How to make better slides for your next talk
I’ve been to several conferences recently, and 95% of the slides were crap.
Readers of my blog are surely in that elusive minority of presentation gurus. But just in case, here’s some tips to improve your next talk.
First, remember slides are a scaffold to help your audience follow along. They’re not a substitute for the voiceover you provide. In fact, if your slides make sense without you talking, you’ve put way too much content on them.
Avoid this dilemma by making everything on your slide larger and simpler. This means fewer words on your slides in a big font. Turn that wall of text into four words that summarise your point. Or, better, a picture. Convert complicated diagrams into simple blocks.
You can test your slide by zooming out to 25%, so it looks tiny in PowerPoint. Does it still make sense? This is how it will look from the back of the conference hall. If something is confusing or blurry, make it simpler and larger.
(Side note: I hate when someone apologises for their cluttered slide before explaining they won’t cover all of it. Why did they show it, then? They knew it was rubbish and couldn’t be bothered to edit it. Grrrr!)

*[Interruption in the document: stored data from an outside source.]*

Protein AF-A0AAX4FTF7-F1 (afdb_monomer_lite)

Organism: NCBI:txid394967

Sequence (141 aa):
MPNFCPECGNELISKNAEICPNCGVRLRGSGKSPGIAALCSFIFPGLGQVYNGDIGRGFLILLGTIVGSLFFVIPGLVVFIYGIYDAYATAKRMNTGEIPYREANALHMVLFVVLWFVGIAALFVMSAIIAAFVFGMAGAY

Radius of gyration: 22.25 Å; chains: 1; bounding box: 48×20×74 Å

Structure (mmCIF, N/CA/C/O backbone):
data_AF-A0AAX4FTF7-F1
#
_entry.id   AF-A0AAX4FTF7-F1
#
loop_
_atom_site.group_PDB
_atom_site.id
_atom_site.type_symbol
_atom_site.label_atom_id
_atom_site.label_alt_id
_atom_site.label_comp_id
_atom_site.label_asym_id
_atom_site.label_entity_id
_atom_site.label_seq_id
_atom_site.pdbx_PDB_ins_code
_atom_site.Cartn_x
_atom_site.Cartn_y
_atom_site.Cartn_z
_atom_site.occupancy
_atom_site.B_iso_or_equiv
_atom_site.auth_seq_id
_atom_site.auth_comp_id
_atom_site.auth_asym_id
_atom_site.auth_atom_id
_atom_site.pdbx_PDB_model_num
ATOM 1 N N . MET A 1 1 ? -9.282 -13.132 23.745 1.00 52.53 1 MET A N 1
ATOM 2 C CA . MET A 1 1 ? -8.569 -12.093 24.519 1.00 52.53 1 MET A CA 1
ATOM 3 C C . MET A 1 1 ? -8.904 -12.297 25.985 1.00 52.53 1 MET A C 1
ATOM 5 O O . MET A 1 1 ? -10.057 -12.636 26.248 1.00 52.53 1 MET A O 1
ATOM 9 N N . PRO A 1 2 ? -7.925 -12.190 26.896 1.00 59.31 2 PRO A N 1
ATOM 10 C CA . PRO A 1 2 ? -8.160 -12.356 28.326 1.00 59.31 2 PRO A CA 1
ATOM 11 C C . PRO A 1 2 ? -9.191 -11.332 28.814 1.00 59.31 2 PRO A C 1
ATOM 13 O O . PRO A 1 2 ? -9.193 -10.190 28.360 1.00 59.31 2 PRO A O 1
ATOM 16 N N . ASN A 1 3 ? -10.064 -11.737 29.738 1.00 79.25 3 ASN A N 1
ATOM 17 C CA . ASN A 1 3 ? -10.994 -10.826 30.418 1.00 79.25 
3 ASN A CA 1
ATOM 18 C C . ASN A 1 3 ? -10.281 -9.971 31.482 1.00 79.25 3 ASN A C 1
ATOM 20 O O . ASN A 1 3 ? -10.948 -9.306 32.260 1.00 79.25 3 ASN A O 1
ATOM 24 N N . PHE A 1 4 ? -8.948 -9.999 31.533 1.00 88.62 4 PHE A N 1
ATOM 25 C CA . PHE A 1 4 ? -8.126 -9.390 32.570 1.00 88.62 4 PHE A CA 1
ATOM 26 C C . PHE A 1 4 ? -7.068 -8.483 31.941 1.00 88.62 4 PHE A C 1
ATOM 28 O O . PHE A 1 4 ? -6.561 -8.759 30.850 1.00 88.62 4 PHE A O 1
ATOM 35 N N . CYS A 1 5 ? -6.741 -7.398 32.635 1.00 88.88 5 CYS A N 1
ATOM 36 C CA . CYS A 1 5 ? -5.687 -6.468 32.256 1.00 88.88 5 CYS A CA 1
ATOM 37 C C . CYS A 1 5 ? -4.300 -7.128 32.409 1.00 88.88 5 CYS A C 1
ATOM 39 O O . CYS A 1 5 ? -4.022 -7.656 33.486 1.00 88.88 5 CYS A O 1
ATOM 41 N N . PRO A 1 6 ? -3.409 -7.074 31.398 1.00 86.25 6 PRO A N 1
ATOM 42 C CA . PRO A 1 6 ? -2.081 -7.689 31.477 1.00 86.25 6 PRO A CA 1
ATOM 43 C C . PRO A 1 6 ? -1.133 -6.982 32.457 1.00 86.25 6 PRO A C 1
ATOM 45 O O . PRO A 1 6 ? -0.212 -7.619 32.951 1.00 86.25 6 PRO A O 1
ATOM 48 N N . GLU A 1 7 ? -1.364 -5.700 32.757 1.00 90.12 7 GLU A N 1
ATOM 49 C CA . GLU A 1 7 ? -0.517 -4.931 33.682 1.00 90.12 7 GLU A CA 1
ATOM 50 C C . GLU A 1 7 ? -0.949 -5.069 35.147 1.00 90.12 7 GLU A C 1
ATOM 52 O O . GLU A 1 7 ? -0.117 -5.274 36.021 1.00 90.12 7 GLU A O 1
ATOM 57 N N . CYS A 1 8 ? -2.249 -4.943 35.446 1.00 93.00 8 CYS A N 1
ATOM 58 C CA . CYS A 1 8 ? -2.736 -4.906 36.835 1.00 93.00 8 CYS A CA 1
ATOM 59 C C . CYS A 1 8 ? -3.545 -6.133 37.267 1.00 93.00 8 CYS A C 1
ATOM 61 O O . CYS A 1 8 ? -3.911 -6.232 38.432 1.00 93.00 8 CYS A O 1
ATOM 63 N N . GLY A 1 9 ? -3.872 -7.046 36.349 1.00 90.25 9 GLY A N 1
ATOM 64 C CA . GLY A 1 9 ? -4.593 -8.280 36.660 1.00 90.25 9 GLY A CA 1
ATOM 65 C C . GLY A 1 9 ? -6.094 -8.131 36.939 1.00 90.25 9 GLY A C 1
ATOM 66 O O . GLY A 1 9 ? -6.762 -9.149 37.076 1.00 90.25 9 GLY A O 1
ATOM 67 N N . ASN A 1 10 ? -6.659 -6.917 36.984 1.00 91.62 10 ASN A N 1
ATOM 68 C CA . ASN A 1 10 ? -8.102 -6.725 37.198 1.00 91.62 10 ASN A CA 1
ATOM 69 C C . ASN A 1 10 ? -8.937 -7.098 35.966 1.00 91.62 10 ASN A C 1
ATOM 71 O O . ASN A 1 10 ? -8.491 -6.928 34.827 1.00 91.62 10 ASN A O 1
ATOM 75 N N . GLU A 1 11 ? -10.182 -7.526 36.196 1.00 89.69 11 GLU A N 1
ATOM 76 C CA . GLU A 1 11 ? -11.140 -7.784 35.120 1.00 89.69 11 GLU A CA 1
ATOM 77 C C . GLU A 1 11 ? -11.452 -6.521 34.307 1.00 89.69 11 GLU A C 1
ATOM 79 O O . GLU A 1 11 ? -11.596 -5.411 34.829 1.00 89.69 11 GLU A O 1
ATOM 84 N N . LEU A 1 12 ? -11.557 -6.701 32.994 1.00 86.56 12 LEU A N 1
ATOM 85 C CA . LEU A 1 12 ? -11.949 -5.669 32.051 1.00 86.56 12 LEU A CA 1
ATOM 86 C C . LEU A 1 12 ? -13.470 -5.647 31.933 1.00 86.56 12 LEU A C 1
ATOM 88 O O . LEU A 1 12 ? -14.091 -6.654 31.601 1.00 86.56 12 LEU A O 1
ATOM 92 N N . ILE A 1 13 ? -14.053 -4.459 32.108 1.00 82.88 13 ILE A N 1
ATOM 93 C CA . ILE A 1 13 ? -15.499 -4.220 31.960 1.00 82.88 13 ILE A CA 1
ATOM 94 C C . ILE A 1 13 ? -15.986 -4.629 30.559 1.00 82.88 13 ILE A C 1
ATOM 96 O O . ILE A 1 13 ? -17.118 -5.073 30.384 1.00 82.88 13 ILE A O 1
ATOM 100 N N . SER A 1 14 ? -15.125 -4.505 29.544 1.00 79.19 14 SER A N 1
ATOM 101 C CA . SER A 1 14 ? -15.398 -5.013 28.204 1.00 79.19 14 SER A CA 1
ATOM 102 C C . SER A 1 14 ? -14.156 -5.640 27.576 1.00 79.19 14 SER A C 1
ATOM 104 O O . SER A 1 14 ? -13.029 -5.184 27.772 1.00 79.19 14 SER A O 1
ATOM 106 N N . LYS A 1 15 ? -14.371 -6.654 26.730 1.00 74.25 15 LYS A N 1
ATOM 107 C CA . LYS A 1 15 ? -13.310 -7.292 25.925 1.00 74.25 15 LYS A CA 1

Secondly, your presentation should probably tackle fewer topics. Your audience has a tiny attention span, degraded by a decade of social media and TikTok. Pick one big thing to talk about and repeat yourself many times to make an impact.
Contrary to popular opinion, fewer slides aren’t necessarily better. It can be quite engaging to switch slides every thirty seconds, provided there isn’t much information on each slide. If you have to animate in lots of pieces of your slide, it probably deserves to be split across three or four slides.
Finally, don’t finish your talk with a “Q&A” slide. Instead, have a summary slide of your main point (or a call-to-action) and leave it on the screen while you take questions. That way, your main point is still seeping in while you’re answering the audience.